What to work on — Reproduce word for word the lines between those holding "ATOM 259 C C" and "ATOM 324 C C", inclusive, and nothing else from the data below.

Given records Block Start

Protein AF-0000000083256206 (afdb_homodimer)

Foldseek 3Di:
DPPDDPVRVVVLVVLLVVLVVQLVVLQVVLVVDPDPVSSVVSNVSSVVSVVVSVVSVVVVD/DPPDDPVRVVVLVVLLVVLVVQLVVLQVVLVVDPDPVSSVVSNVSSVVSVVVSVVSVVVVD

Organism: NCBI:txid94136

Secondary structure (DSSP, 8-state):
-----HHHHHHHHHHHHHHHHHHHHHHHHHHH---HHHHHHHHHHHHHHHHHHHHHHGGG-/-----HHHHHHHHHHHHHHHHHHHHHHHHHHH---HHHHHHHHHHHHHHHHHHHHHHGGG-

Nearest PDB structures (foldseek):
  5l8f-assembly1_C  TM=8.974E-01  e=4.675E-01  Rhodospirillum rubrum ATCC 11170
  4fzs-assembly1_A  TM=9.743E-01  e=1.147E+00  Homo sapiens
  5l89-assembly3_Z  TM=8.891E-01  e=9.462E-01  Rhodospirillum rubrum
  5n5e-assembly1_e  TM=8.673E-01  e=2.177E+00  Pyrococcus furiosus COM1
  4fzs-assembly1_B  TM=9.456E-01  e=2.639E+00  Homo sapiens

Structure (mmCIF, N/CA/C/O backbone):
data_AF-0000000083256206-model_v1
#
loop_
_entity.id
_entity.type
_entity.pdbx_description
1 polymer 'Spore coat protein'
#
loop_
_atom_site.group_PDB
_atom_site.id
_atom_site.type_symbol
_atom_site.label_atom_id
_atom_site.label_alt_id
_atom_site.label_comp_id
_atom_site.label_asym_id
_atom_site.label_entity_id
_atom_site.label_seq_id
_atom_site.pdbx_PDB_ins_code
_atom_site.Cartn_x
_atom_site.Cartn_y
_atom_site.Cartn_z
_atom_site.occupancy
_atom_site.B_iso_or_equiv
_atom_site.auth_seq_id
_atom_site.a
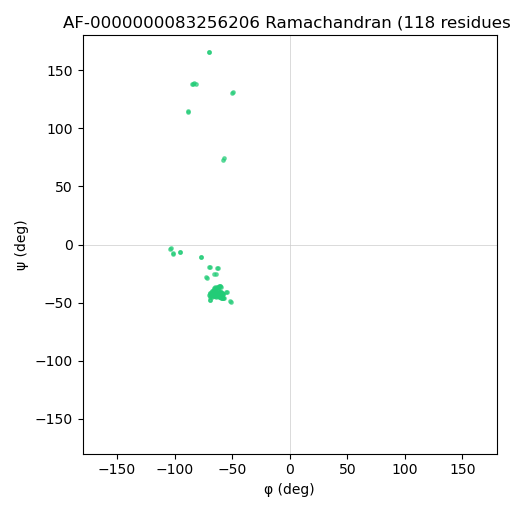uth_comp_id
_atom_site.auth_asym_id
_atom_site.auth_atom_id
_atom_site.pdbx_PDB_model_num
ATOM 1 N N . MET A 1 1 ? -12.422 16.359 14.227 1 53.94 1 MET A N 1
ATOM 2 C CA . MET A 1 1 ? -11.781 16.281 12.922 1 53.94 1 MET A CA 1
ATOM 3 C C . MET A 1 1 ? -10.492 17.094 12.898 1 53.94 1 MET A C 1
ATOM 5 O O . MET A 1 1 ? -10.383 18.125 13.578 1 53.94 1 MET A O 1
ATOM 9 N N . ALA A 1 2 ? -9.234 16.266 12.617 1 62.97 2 ALA A N 1
ATOM 10 C CA . ALA A 1 2 ? -7.984 17.031 12.656 1 62.97 2 ALA A CA 1
ATOM 11 C C . ALA A 1 2 ? -8.086 18.297 11.812 1 62.97 2 ALA A C 1
ATOM 13 O O . ALA A 1 2 ? -8.891 18.359 10.883 1 62.97 2 ALA A O 1
ATOM 14 N N . ASN A 1 3 ? -7.746 19.469 12.219 1 81.06 3 ASN A N 1
ATOM 15 C CA . ASN A 1 3 ? -7.629 20.703 11.438 1 81.06 3 ASN A CA 1
ATOM 16 C C . ASN A 1 3 ? -6.637 20.531 10.289 1 81.06 3 ASN A C 1
ATOM 18 O O . ASN A 1 3 ? -5.504 21.016 10.367 1 81.06 3 ASN A O 1
ATOM 22 N N . LEU A 1 4 ? -7.035 19.781 9.273 1 84.94 4 LEU A N 1
ATOM 23 C CA . LEU A 1 4 ? -6.164 19.531 8.133 1 84.94 4 LEU A CA 1
ATOM 24 C C . LEU A 1 4 ? -6.215 20.672 7.133 1 84.94 4 LEU A C 1
ATOM 26 O O . LEU A 1 4 ? -7.273 21.266 6.91 1 84.94 4 LEU A O 1
ATOM 30 N N . THR A 1 5 ? -5.066 21 6.629 1 87.5 5 THR A N 1
ATOM 31 C CA . THR A 1 5 ? -5.031 21.969 5.535 1 87.5 5 THR A CA 1
ATOM 32 C C . THR A 1 5 ? -5.609 21.359 4.258 1 87.5 5 THR A C 1
ATOM 34 O O . THR A 1 5 ? -5.793 20.141 4.172 1 87.5 5 THR A O 1
ATOM 37 N N . GLU A 1 6 ? -5.918 22.141 3.266 1 89.5 6 GLU A N 1
ATOM 38 C CA . GLU A 1 6 ? -6.422 21.641 1.987 1 89.5 6 GLU A CA 1
ATOM 39 C C . GLU A 1 6 ? -5.418 20.703 1.326 1 89.5 6 GLU A C 1
ATOM 41 O O . GLU A 1 6 ? -5.805 19.688 0.738 1 89.5 6 GLU A O 1
ATOM 46 N N . LEU A 1 7 ? -4.16 21.016 1.477 1 89.94 7 LEU A N 1
ATOM 47 C CA . LEU A 1 7 ? -3.107 20.188 0.901 1 89.94 7 LEU A CA 1
ATOM 48 C C . LEU A 1 7 ? -3.045 18.828 1.589 1 89.94 7 LEU A C 1
ATOM 50 O O . LEU A 1 7 ? -2.9 17.797 0.927 1 89.94 7 LEU A O 1
ATOM 54 N N . GLU A 1 8 ? -3.221 18.812 2.904 1 90.69 8 GLU A N 1
ATOM 55 C CA . GLU A 1 8 ? -3.211 17.547 3.645 1 90.69 8 GLU A CA 1
ATOM 56 C C . GLU A 1 8 ? -4.402 16.672 3.262 1 90.69 8 GLU A C 1
ATOM 58 O O . GLU A 1 8 ? -4.266 15.461 3.131 1 90.69 8 GLU A O 1
ATOM 63 N N . VAL A 1 9 ? -5.496 17.34
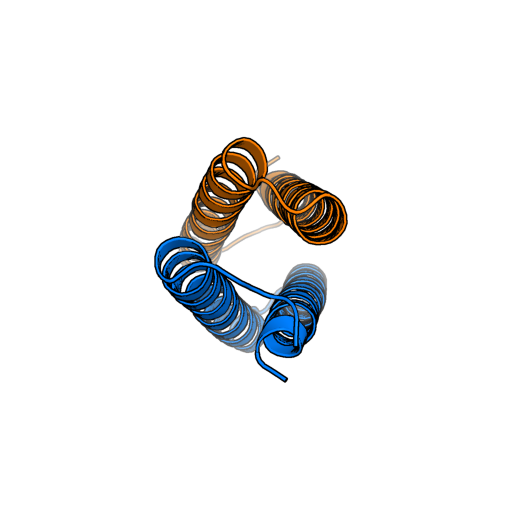4 3.055 1 92 9 VAL A N 1
ATOM 64 C CA . VAL A 1 9 ? -6.699 16.625 2.666 1 92 9 VAL A CA 1
ATOM 65 C C . VAL A 1 9 ? -6.496 15.984 1.297 1 92 9 VAL A C 1
ATOM 67 O O . VAL A 1 9 ? -6.812 14.805 1.105 1 92 9 VAL A O 1
ATOM 70 N N . GLU A 1 10 ? -5.922 16.688 0.389 1 94.25 10 GLU A N 1
ATOM 71 C CA . GLU A 1 10 ? -5.68 16.156 -0.951 1 94.25 10 GLU A CA 1
ATOM 72 C C . GLU A 1 10 ? -4.684 15.008 -0.918 1 94.25 10 GLU A C 1
ATOM 74 O O . GLU A 1 10 ? -4.898 13.977 -1.56 1 94.25 10 GLU A O 1
ATOM 79 N N . ASN A 1 11 ? -3.637 15.195 -0.167 1 94.38 11 ASN A N 1
ATOM 80 C CA . ASN A 1 11 ? -2.639 14.141 -0.044 1 94.38 11 ASN A CA 1
ATOM 81 C C . ASN A 1 11 ? -3.234 12.875 0.562 1 94.38 11 ASN A C 1
ATOM 83 O O . ASN A 1 11 ? -2.945 11.766 0.105 1 94.38 11 ASN A O 1
ATOM 87 N N . LEU A 1 12 ? -4.07 13.016 1.58 1 94.81 12 LEU A N 1
ATOM 88 C CA . LEU A 1 12 ? -4.711 11.859 2.205 1 94.81 12 LEU A CA 1
ATOM 89 C C . LEU A 1 12 ? -5.617 11.141 1.212 1 94.81 12 LEU A C 1
ATOM 91 O O . LEU A 1 12 ? -5.633 9.906 1.166 1 94.81 12 LEU A O 1
ATOM 95 N N . ARG A 1 13 ? -6.23 11.977 0.411 1 96.38 13 ARG A N 1
ATOM 96 C CA . ARG A 1 13 ? -7.094 11.367 -0.597 1 96.38 13 ARG A CA 1
ATOM 97 C C . ARG A 1 13 ? -6.277 10.523 -1.574 1 96.38 13 ARG A C 1
ATOM 99 O O . ARG A 1 13 ? -6.684 9.422 -1.934 1 96.38 13 ARG A O 1
ATOM 106 N N . HIS A 1 14 ? -5.184 11.031 -2.002 1 96.75 14 HIS A N 1
ATOM 107 C CA . HIS A 1 14 ? -4.309 10.312 -2.924 1 96.75 14 HIS A CA 1
ATOM 108 C C . HIS A 1 14 ? -3.785 9.023 -2.301 1 96.75 14 HIS A C 1
ATOM 110 O O . HIS A 1 14 ? -3.789 7.973 -2.943 1 96.75 14 HIS A O 1
ATOM 116 N N . ILE A 1 15 ? -3.412 9.133 -1.054 1 97.75 15 ILE A N 1
ATOM 117 C CA . ILE A 1 15 ? -2.846 7.969 -0.375 1 97.75 15 ILE A CA 1
ATOM 118 C C . ILE A 1 15 ? -3.922 6.902 -0.192 1 97.75 15 ILE A C 1
ATOM 120 O O . ILE A 1 15 ? -3.678 5.719 -0.441 1 97.75 15 ILE A O 1
ATOM 124 N N . ILE A 1 16 ? -5.051 7.32 0.238 1 97.88 16 ILE A N 1
ATOM 125 C CA . ILE A 1 16 ? -6.168 6.406 0.427 1 97.88 16 ILE A CA 1
ATOM 126 C C . ILE A 1 16 ? -6.508 5.723 -0.896 1 97.88 16 ILE A C 1
ATOM 128 O O . ILE A 1 16 ? -6.688 4.504 -0.944 1 97.88 16 ILE A O 1
ATOM 132 N N . GLY A 1 17 ? -6.488 6.508 -1.947 1 97.88 17 GLY A N 1
ATOM 133 C CA . GLY A 1 17 ? -6.691 5.938 -3.27 1 97.88 17 GLY A CA 1
ATOM 134 C C . GLY A 1 17 ? -5.605 4.957 -3.672 1 97.88 17 GLY A C 1
ATOM 135 O O . GLY A 1 17 ? -5.891 3.
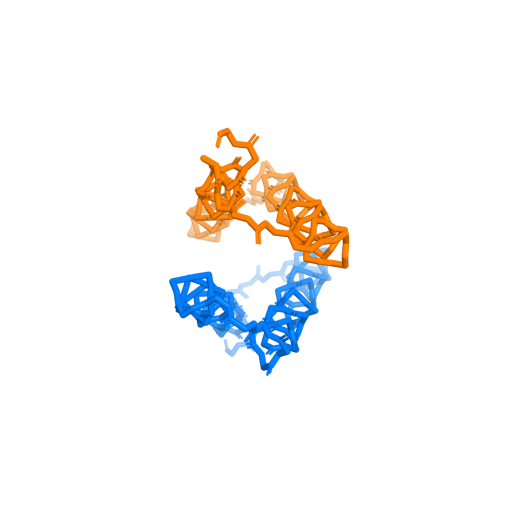92 -4.273 1 97.88 17 GLY A O 1
ATOM 136 N N . GLY A 1 18 ? -4.43 5.297 -3.402 1 97.69 18 GLY A N 1
ATOM 137 C CA . GLY A 1 18 ? -3.322 4.383 -3.652 1 97.69 18 GLY A CA 1
ATOM 138 C C . GLY A 1 18 ? -3.471 3.057 -2.934 1 97.69 18 GLY A C 1
ATOM 139 O O . GLY A 1 18 ? -3.275 1.996 -3.531 1 97.69 18 GLY A O 1
ATOM 140 N N . HIS A 1 19 ? -3.814 3.082 -1.689 1 98.56 19 HIS A N 1
ATOM 141 C CA . HIS A 1 19 ? -4.039 1.861 -0.923 1 98.56 19 HIS A CA 1
ATOM 142 C C . HIS A 1 19 ? -5.195 1.055 -1.5 1 98.56 19 HIS A C 1
ATOM 144 O O . HIS A 1 19 ? -5.117 -0.173 -1.594 1 98.56 19 HIS A O 1
ATOM 150 N N . ALA A 1 20 ? -6.27 1.729 -1.887 1 98.44 20 ALA A N 1
ATOM 151 C CA . ALA A 1 20 ? -7.402 1.045 -2.506 1 98.44 20 ALA A CA 1
ATOM 152 C C . ALA A 1 20 ? -6.977 0.32 -3.779 1 98.44 20 ALA A C 1
ATOM 154 O O . ALA A 1 20 ? -7.332 -0.842 -3.988 1 98.44 20 ALA A O 1
ATOM 155 N N . THR A 1 21 ? -6.223 1 -4.59 1 98.06 21 THR A N 1
ATOM 156 C CA . THR A 1 21 ? -5.742 0.433 -5.848 1 98.06 21 THR A CA 1
ATOM 157 C C . THR A 1 21 ? -4.883 -0.8 -5.59 1 98.06 21 THR A C 1
ATOM 159 O O . THR A 1 21 ? -5.09 -1.848 -6.207 1 98.06 21 THR A O 1
ATOM 162 N N . ILE A 1 22 ? -4 -0.723 -4.66 1 98.06 22 ILE A N 1
ATOM 163 C CA . ILE A 1 22 ? -3.09 -1.831 -4.387 1 98.06 22 ILE A CA 1
ATOM 164 C C . ILE A 1 22 ? -3.867 -3.004 -3.793 1 98.06 22 ILE A C 1
ATOM 166 O O . ILE A 1 22 ? -3.619 -4.16 -4.141 1 98.06 22 ILE A O 1
ATOM 170 N N . ALA A 1 23 ? -4.805 -2.732 -2.877 1 98.56 23 ALA A N 1
ATOM 171 C CA . ALA A 1 23 ? -5.617 -3.793 -2.285 1 98.56 23 ALA A CA 1
ATOM 172 C C . ALA A 1 23 ? -6.383 -4.562 -3.357 1 98.56 23 ALA A C 1
ATOM 174 O O . ALA A 1 23 ? -6.41 -5.793 -3.348 1 98.56 23 ALA A O 1
ATOM 175 N N . ASN A 1 24 ? -6.977 -3.773 -4.258 1 98.5 24 ASN A N 1
ATOM 176 C CA . ASN A 1 24 ? -7.734 -4.41 -5.328 1 98.5 24 ASN A CA 1
ATOM 177 C C . ASN A 1 24 ? -6.848 -5.305 -6.188 1 98.5 24 ASN A C 1
ATOM 179 O O . ASN A 1 24 ? -7.242 -6.418 -6.547 1 98.5 24 ASN A O 1
ATOM 183 N N . LYS A 1 25 ? -5.676 -4.887 -6.555 1 97.81 25 LYS A N 1
ATOM 184 C CA . LYS A 1 25 ? -4.754 -5.66 -7.379 1 97.81 25 LYS A CA 1
ATOM 185 C C . LYS A 1 25 ? -4.273 -6.906 -6.648 1 97.81 25 LYS A C 1
ATOM 187 O O . LYS A 1 25 ? -4.16 -7.98 -7.242 1 97.81 25 LYS A O 1
ATOM 192 N N . LEU A 1 26 ? -3.979 -6.715 -5.391 1 98.31 26 LEU A N 1
ATOM 193 C CA . LEU A 1 26 ? -3.551 -7.848 -4.574 1 98.31 26 LEU A CA 1
ATOM 194 C C . LEU A 1 26 ? -4.641 -8.914 -4.516 1 98.31 26 LEU A C 1
ATOM 196 O O . LEU A 1 26 ? -4.355 -10.102 -4.676 1 98.31 26 LEU A O 1
ATOM 200 N N . GLU A 1 27 ? -5.855 -8.469 -4.305 1 98.25 27 GLU A N 1
ATOM 201 C CA . GLU A 1 27 ? -6.98 -9.398 -4.246 1 98.25 27 GLU A CA 1
ATOM 202 C C . GLU A 1 27 ? -7.18 -10.109 -5.578 1 98.25 27 GLU A C 1
ATOM 204 O O . GLU A 1 27 ? -7.383 -11.32 -5.613 1 98.25 27 GLU A O 1
ATOM 209 N N . ASP A 1 28 ? -7.074 -9.359 -6.66 1 97.62 28 ASP A N 1
ATOM 210 C CA . ASP A 1 28 ? -7.207 -9.93 -7.996 1 97.62 28 ASP A CA 1
ATOM 211 C C . ASP A 1 28 ? -6.125 -10.977 -8.25 1 97.62 28 ASP A C 1
ATOM 213 O O . ASP A 1 28 ? -6.418 -12.086 -8.711 1 97.62 28 ASP A O 1
ATOM 217 N N . TYR A 1 29 ? -4.949 -10.602 -7.875 1 96.31 29 TYR A N 1
ATOM 218 C CA . TYR A 1 29 ? -3.828 -11.516 -8.078 1 96.31 29 TYR A CA 1
ATOM 219 C C . TYR A 1 29 ? -3.98 -12.766 -7.223 1 96.31 29 TYR A C 1
ATOM 221 O O . TYR A 1 29 ? -3.697 -13.875 -7.68 1 96.31 29 TYR A O 1
ATOM 229 N N . ALA A 1 30 ? -4.387 -12.641 -6.016 1 96.31 30 ALA A N 1
ATOM 230 C CA . ALA A 1 30 ? -4.574 -13.773 -5.113 1 96.31 30 ALA A CA 1
ATOM 231 C C . ALA A 1 30 ? -5.598 -14.758 -5.68 1 96.31 30 ALA A C 1
ATOM 233 O O . ALA A 1 30 ? -5.391 -15.969 -5.629 1 96.31 30 ALA A O 1
ATOM 234 N N . GLN A 1 31 ? -6.66 -14.219 -6.242 1 95.25 31 GLN A N 1
ATOM 235 C CA . GLN A 1 31 ? -7.73 -15.047 -6.789 1 95.25 31 GLN A CA 1
ATOM 236 C C . GLN A 1 31 ? -7.234 -15.883 -7.969 1 95.25 31 GLN A C 1
ATOM 238 O O . GLN A 1 31 ? -7.711 -17 -8.188 1 95.25 31 GLN A O 1
ATOM 243 N N . ASN A 1 32 ? -6.211 -15.391 -8.602 1 91.69 32 ASN A N 1
ATOM 244 C CA . ASN A 1 32 ? -5.73 -16.016 -9.828 1 91.69 32 ASN A CA 1
ATOM 245 C C . ASN A 1 32 ? -4.457 -16.828 -9.578 1 91.69 32 ASN A C 1
ATOM 247 O O . ASN A 1 32 ? -3.908 -17.422 -10.508 1 91.69 32 ASN A O 1
ATOM 251 N N . SER A 1 33 ? -3.996 -16.766 -8.383 1 90.94 33 SER A N 1
ATOM 252 C CA . SER A 1 33 ? -2.764 -17.484 -8.086 1 90.94 33 SER A CA 1
ATOM 253 C C . SER A 1 33 ? -3.041 -18.969 -7.816 1 90.94 33 SER A C 1
ATOM 255 O O . SER A 1 33 ? -4.008 -19.297 -7.133 1 90.94 33 SER A O 1
ATOM 257 N N . THR A 1 34 ? -2.162 -19.891 -8.367 1 86.88 34 THR A N 1
ATOM 258 C CA . THR A 1 34 ? -2.336 -21.328 -8.172 1 86.88 34 THR A CA 1
ATOM 259 C C . THR A 1 34 ? -1.386 -21.844 -7.098 1 86.88 34 THR A C 1
ATOM 261 O O . THR A 1 34 ? -1.478 -23 -6.684 1 86.88 34 THR A O 1
ATOM 264 N N . ASP A 1 35 ? -0.412 -21.062 -6.559 1 87.25 35 ASP A N 1
ATOM 265 C CA . ASP A 1 35 ? 0.486 -21.391 -5.453 1 87.25 35 ASP A CA 1
ATOM 266 C C . ASP A 1 35 ? -0.142 -21.016 -4.113 1 87.25 35 ASP A C 1
ATOM 268 O O . ASP A 1 35 ? -0.397 -19.844 -3.848 1 87.25 35 ASP A O 1
ATOM 272 N N . PRO A 1 36 ? -0.426 -22.016 -3.291 1 90.94 36 PRO A N 1
ATOM 273 C CA . PRO A 1 36 ? -1.173 -21.75 -2.059 1 90.94 36 PRO A CA 1
ATOM 274 C C . PRO A 1 36 ? -0.442 -20.797 -1.116 1 90.94 36 PRO A C 1
ATOM 276 O O . PRO A 1 36 ? -1.078 -20 -0.427 1 90.94 36 PRO A O 1
ATOM 279 N N . GLU A 1 37 ? 0.813 -20.875 -1.067 1 90 37 GLU A N 1
ATOM 280 C CA . GLU A 1 37 ? 1.571 -19.984 -0.201 1 90 37 GLU A CA 1
ATOM 281 C C . GLU A 1 37 ? 1.52 -18.547 -0.714 1 90 37 GLU A C 1
ATOM 283 O O . GLU A 1 37 ? 1.276 -17.609 0.055 1 90 37 GLU A O 1
ATOM 288 N N . LEU A 1 38 ? 1.766 -18.406 -1.978 1 91.56 38 LEU A N 1
ATOM 289 C CA . LEU A 1 38 ? 1.694 -17.078 -2.578 1 91.56 38 LEU A CA 1
ATOM 290 C C . LEU A 1 38 ? 0.302 -16.484 -2.41 1 91.56 38 LEU A C 1
ATOM 292 O O . LEU A 1 38 ? 0.166 -15.305 -2.059 1 91.56 38 LEU A O 1
ATOM 296 N N . LYS A 1 39 ? -0.734 -17.312 -2.656 1 94.25 39 LYS A N 1
ATOM 297 C CA . LYS A 1 39 ? -2.115 -16.859 -2.492 1 94.25 39 LYS A CA 1
ATOM 298 C C . LYS A 1 39 ? -2.352 -16.312 -1.089 1 94.25 39 LYS A C 1
ATOM 300 O O . LYS A 1 39 ? -2.939 -15.242 -0.928 1 94.25 39 LYS A O 1
ATOM 305 N N . GLN A 1 40 ? -1.84 -16.922 -0.131 1 96.12 40 GLN A N 1
ATOM 306 C CA . GLN A 1 40 ? -2.029 -16.5 1.255 1 96.12 40 GLN A CA 1
ATOM 307 C C . GLN A 1 40 ? -1.306 -15.188 1.542 1 96.12 40 GLN A C 1
ATOM 309 O O . GLN A 1 40 ? -1.853 -14.305 2.205 1 96.12 40 GLN A O 1
ATOM 314 N N . ILE A 1 41 ? -0.165 -15.109 1.069 1 95.38 41 ILE A N 1
ATOM 315 C CA . ILE A 1 41 ? 0.628 -13.906 1.305 1 95.38 41 ILE A CA 1
ATOM 316 C C . ILE A 1 41 ? -0.044 -12.703 0.642 1 95.38 41 ILE A C 1
ATOM 318 O O . ILE A 1 41 ? -0.141 -11.633 1.239 1 95.38 41 ILE A O 1
ATOM 322 N N . LEU A 1 42 ? -0.486 -12.945 -0.565 1 97.38 42 LEU A N 1
ATOM 323 C CA . LEU A 1 42 ? -1.169 -11.875 -1.286 1 97.38 42 LEU A CA 1
ATOM 324 C C . LEU A 1 42 ? -2.436 -11.445 -0.552 1 97.38 42 LEU A C 1
ATOM 326 O O . LEU A 1 42 ? -2.74 -10.258 -0.477 1 97.38 42 LEU A O 1
ATOM 330 N N . GLN A 1 43 ? -3.127 -12.305 -0.002 1 98.12 43 GLN A N 1
ATOM 331 C CA . GLN A 1 43 ? -4.352 -12.008 0.732 1 98.12 43 GLN A CA 1
ATOM 332 C C . GLN A 1 43 ? -4.051 -11.234 2.016 1 98.12 43 GLN A C 1
ATOM 334 O O . GLN A 1 43 ? -4.754 -10.281 2.354 1 98.12 43 GLN A O 1
ATOM 339 N N . ASN A 1 44 ? -3.062 -11.656 2.703 1 97.88 44 ASN A N 1
ATOM 340 C CA . ASN A 1 44 ? -2.654 -10.938 3.902 1 97.88 44 ASN A CA 1
ATOM 341 C C . ASN A 1 44 ? -2.256 -9.5 3.582 1 97.88 44 ASN A C 1
ATOM 343 O O . ASN A 1 44 ? -2.621 -8.57 4.309 1 97.88 44 ASN A O 1
ATOM 347 N N . ASP A 1 45 ? -1.552 -9.352 2.547 1 98.25 45 ASP A N 1
ATOM 348 C CA . ASP A 1 45 ? -1.114 -8.031 2.115 1 98.25 45 ASP A CA 1
ATOM 349 C C . ASP A 1 45 ? -2.307 -7.16 1.715 1 98.25 45 ASP A C 1
ATOM 351 O O . ASP A 1 45 ? -2.332 -5.961 2.002 1 98.25 45 ASP A O 1
ATOM 355 N N . ALA A 1 46 ? -3.26 -7.758 1.063 1 98.56 46 ALA A N 1
ATOM 356 C CA . ALA A 1 46 ? -4.473 -7.039 0.691 1 98.56 46 ALA A CA 1
ATOM 357 C C . ALA A 1 46 ? -5.215 -6.535 1.928 1 98.56 46 ALA A C 1
ATOM 359 O O . ALA A 1 46 ? -5.684 -5.398 1.958 1 98.56 46 ALA A O 1
ATOM 360 N N . GLN A 1 47 ? -5.262 -7.32 2.871 1 98.19 47 GLN A N 1
ATOM 361 C CA . GLN A 1 47 ? -5.938 -6.949 4.109 1 98.19 47 GLN A CA 1
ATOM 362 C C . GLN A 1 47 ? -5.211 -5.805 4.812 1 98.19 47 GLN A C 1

Given records Block End

Result —
ATOM 259 C C . THR A 1 34 ? -1.386 -21.844 -7.098 1 86.88 34 THR A C 1
ATOM 261 O O . THR A 1 34 ? -1.478 -23 -6.684 1 86.88 34 THR A O 1
ATOM 264 N N . ASP A 1 35 ? -0.412 -21.062 -6.559 1 87.25 35 ASP A N 1
ATOM 265 C CA . ASP A 1 35 ? 0.486 -21.391 -5.453 1 87.25 35 ASP A CA 1
ATOM 266 C C . ASP A 1 35 ? -0.142 -21.016 -4.113 1 87.25 35 ASP A C 1
ATOM 268 O O . ASP A 1 35 ? -0.397 -19.844 -3.848 1 87.25 35 ASP A O 1
ATOM 272 N N . PRO A 1 36 ? -0.426 -22.016 -3.291 1 90.94 36 PRO A N 1
ATOM 273 C CA . PRO A 1 36 ? -1.173 -21.75 -2.059 1 90.94 36 PRO A CA 1
ATOM 274 C C . PRO A 1 36 ? -0.442 -20.797 -1.116 1 90.94 36 PRO A C 1
ATOM 276 O O . PRO A 1 36 ? -1.078 -20 -0.427 1 90.94 36 PRO A O 1
ATOM 279 N N . GLU A 1 37 ? 0.813 -20.875 -1.067 1 90 37 GLU A N 1
ATOM 280 C CA . GLU A 1 37 ? 1.571 -19.984 -0.201 1 90 37 GLU A CA 1
ATOM 281 C C . GLU A 1 37 ? 1.52 -18.547 -0.714 1 90 37 GLU A C 1
ATOM 283 O O . GLU A 1 37 ? 1.276 -17.609 0.055 1 90 37 GLU A O 1
ATOM 288 N N . LEU A 1 38 ? 1.766 -18.406 -1.978 1 91.56 38 LEU A N 1
ATOM 289 C CA . LEU A 1 38 ? 1.694 -17.078 -2.578 1 91.56 38 LEU A CA 1
ATOM 290 C C . LEU A 1 38 ? 0.302 -16.484 -2.41 1 91.56 38 LEU A C 1
ATOM 292 O O . LEU A 1 38 ? 0.166 -15.305 -2.059 1 91.56 38 LEU A O 1
ATOM 296 N N . LYS A 1 39 ? -0.734 -17.312 -2.656 1 94.25 39 LYS A N 1
ATOM 297 C CA . LYS A 1 39 ? -2.115 -16.859 -2.492 1 94.25 39 LYS A CA 1
ATOM 298 C C . LYS A 1 39 ? -2.352 -16.312 -1.089 1 94.25 39 LYS A C 1
ATOM 300 O O . LYS A 1 39 ? -2.939 -15.242 -0.928 1 94.25 39 LYS A O 1
ATOM 305 N N . GLN A 1 40 ? -1.84 -16.922 -0.131 1 96.12 40 GLN A N 1
ATOM 306 C CA . GLN A 1 40 ? -2.029 -16.5 1.255 1 96.12 40 GLN A CA 1
ATOM 307 C C . GLN A 1 40 ? -1.306 -15.188 1.542 1 96.12 40 GLN A C 1
ATOM 309 O O . GLN A 1 40 ? -1.853 -14.305 2.205 1 96.12 40 GLN A O 1
ATOM 314 N N . ILE A 1 41 ? -0.165 -15.109 1.069 1 95.38 41 ILE A N 1
ATOM 315 C CA . ILE A 1 41 ? 0.628 -13.906 1.305 1 95.38 41 ILE A CA 1
ATOM 316 C C . ILE A 1 41 ? -0.044 -12.703 0.642 1 95.38 41 ILE A C 1
ATOM 318 O O . ILE A 1 41 ? -0.141 -11.633 1.239 1 95.38 41 ILE A O 1
ATOM 322 N N . LEU A 1 42 ? -0.486 -12.945 -0.565 1 97.38 42 LEU A N 1
ATOM 323 C CA . LEU A 1 42 ? -1.169 -11.875 -1.286 1 97.38 42 LEU A CA 1
ATOM 324 C C . LEU A 1 42 ? -2.436 -11.445 -0.552 1 97.38 42 LEU A C 1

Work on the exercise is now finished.